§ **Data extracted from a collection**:

----------

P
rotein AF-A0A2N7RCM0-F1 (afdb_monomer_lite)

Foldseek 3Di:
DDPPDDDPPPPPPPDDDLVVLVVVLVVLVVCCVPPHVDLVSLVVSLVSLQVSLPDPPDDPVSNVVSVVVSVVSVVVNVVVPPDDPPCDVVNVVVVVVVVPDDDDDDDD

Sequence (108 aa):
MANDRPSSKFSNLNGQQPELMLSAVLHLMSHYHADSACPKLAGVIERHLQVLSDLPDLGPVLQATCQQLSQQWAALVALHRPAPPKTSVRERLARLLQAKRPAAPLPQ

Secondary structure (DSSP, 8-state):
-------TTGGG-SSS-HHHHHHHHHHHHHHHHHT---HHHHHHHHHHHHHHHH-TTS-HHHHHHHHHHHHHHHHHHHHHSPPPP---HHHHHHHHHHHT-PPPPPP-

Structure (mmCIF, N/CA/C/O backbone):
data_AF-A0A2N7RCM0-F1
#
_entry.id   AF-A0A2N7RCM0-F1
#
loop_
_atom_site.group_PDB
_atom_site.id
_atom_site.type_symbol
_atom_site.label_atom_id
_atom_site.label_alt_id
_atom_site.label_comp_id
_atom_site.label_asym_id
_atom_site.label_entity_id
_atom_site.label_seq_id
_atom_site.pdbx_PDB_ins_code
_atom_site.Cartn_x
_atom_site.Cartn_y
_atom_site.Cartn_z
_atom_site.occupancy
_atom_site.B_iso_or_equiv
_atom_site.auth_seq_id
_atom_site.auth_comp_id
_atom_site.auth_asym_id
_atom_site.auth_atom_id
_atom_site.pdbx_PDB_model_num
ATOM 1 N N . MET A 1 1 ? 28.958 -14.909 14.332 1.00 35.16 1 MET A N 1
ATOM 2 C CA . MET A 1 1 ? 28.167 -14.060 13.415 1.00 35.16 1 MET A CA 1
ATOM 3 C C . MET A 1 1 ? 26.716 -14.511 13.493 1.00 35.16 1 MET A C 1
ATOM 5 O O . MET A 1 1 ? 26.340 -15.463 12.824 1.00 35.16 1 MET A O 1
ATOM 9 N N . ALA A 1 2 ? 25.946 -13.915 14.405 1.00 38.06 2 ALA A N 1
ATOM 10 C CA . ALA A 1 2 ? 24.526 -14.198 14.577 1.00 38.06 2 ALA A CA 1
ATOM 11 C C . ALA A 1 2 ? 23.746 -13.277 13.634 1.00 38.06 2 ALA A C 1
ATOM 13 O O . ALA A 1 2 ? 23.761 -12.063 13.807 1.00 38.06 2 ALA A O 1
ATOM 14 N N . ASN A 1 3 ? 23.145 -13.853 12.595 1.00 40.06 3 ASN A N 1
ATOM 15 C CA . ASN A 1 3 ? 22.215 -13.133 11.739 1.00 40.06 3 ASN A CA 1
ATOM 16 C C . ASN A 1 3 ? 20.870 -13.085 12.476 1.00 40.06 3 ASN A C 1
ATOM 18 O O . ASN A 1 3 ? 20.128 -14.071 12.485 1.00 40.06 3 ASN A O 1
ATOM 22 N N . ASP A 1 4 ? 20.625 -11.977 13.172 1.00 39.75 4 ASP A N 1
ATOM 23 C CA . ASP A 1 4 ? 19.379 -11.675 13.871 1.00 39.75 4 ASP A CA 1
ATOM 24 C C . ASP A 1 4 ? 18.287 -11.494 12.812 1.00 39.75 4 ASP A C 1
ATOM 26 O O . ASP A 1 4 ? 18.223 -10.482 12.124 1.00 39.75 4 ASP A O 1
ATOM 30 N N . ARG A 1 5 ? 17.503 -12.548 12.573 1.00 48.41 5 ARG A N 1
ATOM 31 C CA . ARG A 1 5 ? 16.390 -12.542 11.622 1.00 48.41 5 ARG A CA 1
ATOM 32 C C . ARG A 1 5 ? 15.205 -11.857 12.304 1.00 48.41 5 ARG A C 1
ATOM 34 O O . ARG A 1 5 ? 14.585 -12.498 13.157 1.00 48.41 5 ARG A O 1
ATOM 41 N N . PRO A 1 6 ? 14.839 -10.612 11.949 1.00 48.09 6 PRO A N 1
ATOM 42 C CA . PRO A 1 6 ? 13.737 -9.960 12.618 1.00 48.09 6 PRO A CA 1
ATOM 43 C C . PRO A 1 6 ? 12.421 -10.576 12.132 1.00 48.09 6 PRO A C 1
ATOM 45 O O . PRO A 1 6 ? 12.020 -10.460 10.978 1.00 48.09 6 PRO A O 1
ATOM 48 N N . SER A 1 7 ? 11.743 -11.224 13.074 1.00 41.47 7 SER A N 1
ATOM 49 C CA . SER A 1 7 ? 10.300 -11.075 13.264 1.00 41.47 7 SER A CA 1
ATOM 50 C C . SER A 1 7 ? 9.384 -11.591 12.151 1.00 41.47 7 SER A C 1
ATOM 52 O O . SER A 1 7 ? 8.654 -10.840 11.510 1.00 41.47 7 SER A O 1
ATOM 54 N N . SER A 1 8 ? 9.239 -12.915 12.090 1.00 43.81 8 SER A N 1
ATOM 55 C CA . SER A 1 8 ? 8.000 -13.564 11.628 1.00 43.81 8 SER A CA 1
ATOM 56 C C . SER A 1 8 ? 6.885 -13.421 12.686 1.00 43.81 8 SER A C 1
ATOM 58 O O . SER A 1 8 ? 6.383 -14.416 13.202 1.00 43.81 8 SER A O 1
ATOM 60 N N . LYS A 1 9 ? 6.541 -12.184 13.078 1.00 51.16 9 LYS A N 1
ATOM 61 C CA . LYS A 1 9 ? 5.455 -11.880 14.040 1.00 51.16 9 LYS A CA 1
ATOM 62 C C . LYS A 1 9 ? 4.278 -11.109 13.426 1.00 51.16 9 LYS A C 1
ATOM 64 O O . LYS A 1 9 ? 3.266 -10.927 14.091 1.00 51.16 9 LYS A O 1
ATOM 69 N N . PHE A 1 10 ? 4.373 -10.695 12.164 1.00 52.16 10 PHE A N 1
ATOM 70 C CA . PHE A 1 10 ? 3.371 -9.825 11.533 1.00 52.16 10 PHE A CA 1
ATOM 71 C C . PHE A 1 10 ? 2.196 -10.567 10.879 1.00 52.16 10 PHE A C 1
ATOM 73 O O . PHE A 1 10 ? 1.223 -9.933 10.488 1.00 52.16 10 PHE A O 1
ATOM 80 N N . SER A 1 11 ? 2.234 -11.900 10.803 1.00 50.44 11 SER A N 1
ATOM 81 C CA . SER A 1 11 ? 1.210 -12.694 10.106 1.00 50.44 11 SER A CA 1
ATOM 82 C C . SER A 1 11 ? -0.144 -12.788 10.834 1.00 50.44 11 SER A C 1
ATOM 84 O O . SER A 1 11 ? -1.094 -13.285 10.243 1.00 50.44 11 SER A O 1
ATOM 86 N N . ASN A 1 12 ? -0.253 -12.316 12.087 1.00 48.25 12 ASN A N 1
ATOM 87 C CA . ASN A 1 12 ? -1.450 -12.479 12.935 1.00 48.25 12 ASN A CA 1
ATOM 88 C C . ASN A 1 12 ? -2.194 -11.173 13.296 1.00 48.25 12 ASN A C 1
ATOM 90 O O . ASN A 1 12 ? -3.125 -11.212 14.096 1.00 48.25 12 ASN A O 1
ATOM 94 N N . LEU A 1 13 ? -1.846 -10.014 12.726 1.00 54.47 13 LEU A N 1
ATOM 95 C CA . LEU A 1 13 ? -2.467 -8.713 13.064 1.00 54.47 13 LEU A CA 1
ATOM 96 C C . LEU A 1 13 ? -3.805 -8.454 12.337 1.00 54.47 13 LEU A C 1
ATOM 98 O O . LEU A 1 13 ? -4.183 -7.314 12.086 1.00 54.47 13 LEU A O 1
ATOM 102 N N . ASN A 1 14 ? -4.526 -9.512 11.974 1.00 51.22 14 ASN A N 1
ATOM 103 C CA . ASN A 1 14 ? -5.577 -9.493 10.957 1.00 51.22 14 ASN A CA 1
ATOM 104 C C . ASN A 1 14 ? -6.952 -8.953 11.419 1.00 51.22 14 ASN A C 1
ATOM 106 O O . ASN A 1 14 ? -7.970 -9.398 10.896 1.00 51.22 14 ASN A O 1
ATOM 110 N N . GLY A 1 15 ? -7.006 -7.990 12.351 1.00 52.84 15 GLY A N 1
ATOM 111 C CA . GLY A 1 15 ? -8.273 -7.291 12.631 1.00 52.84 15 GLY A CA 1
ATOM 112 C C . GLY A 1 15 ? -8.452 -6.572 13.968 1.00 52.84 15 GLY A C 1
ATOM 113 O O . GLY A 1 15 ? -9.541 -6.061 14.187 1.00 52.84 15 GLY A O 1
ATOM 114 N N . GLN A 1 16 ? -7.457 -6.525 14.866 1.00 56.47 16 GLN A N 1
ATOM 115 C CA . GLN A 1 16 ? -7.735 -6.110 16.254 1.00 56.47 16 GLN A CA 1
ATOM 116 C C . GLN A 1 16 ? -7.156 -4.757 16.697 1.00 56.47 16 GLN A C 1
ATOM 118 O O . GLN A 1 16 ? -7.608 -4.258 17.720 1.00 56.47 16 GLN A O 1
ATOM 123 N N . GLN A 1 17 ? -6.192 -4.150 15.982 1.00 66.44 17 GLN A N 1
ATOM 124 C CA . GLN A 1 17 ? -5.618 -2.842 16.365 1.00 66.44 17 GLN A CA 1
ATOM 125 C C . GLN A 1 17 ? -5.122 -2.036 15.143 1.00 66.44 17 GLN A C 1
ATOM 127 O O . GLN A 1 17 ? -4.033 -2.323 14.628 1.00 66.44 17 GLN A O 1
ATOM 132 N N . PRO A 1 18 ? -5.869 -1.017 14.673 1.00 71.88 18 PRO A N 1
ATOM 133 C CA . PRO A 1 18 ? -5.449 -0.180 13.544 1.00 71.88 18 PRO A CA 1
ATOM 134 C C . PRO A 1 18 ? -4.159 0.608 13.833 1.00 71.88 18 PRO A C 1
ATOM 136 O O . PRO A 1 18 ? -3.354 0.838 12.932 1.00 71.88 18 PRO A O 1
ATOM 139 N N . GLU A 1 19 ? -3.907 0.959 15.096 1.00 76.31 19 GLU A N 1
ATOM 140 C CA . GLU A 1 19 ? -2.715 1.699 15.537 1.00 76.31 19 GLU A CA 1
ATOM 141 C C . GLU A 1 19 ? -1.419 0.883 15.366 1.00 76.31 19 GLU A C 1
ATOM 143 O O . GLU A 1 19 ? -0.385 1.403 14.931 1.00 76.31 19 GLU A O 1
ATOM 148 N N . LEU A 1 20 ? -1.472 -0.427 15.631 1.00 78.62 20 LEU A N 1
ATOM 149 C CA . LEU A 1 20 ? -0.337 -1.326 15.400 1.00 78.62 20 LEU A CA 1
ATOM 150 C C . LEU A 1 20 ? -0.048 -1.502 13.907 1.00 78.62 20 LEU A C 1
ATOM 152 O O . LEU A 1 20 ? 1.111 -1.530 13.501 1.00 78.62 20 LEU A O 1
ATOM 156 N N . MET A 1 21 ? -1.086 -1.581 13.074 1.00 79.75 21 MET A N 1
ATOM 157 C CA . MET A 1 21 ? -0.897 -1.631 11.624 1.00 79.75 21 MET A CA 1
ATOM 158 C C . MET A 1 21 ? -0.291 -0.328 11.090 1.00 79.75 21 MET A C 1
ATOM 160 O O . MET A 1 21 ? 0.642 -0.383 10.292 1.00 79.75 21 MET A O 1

----------

§ **TASK**: Look above for the line with "ATOM 96 C C" and the line with "ATOM 111 C CA"; transcribe both and all lines in between, exactly, and nothing else.

§ **OUTPUT FOR THIS TASK**:
ATOM 96 C C . LEU A 1 13 ? -3.805 -8.454 12.337 1.00 54.47 13 LEU A C 1
ATOM 98 O O . LEU A 1 13 ? -4.183 -7.314 12.086 1.00 54.47 13 LEU A O 1
ATOM 102 N N . ASN A 1 14 ? -4.526 -9.512 11.974 1.00 51.22 14 ASN A N 1
ATOM 103 C CA . ASN A 1 14 ? -5.577 -9.493 10.957 1.00 51.22 14 ASN A CA 1
ATOM 104 C C . ASN A 1 14 ? -6.952 -8.953 11.419 1.00 51.22 14 ASN A C 1
ATOM 106 O O . ASN A 1 14 ? -7.970 -9.398 10.896 1.00 51.22 14 ASN A O 1
ATOM 110 N N . GLY A 1 15 ? -7.006 -7.990 12.351 1.00 52.84 15 GLY A N 1
ATOM 111 C CA . GLY A 1 15 ? -8.273 -7.291 12.631 1.00 52.84 15 GLY A CA 1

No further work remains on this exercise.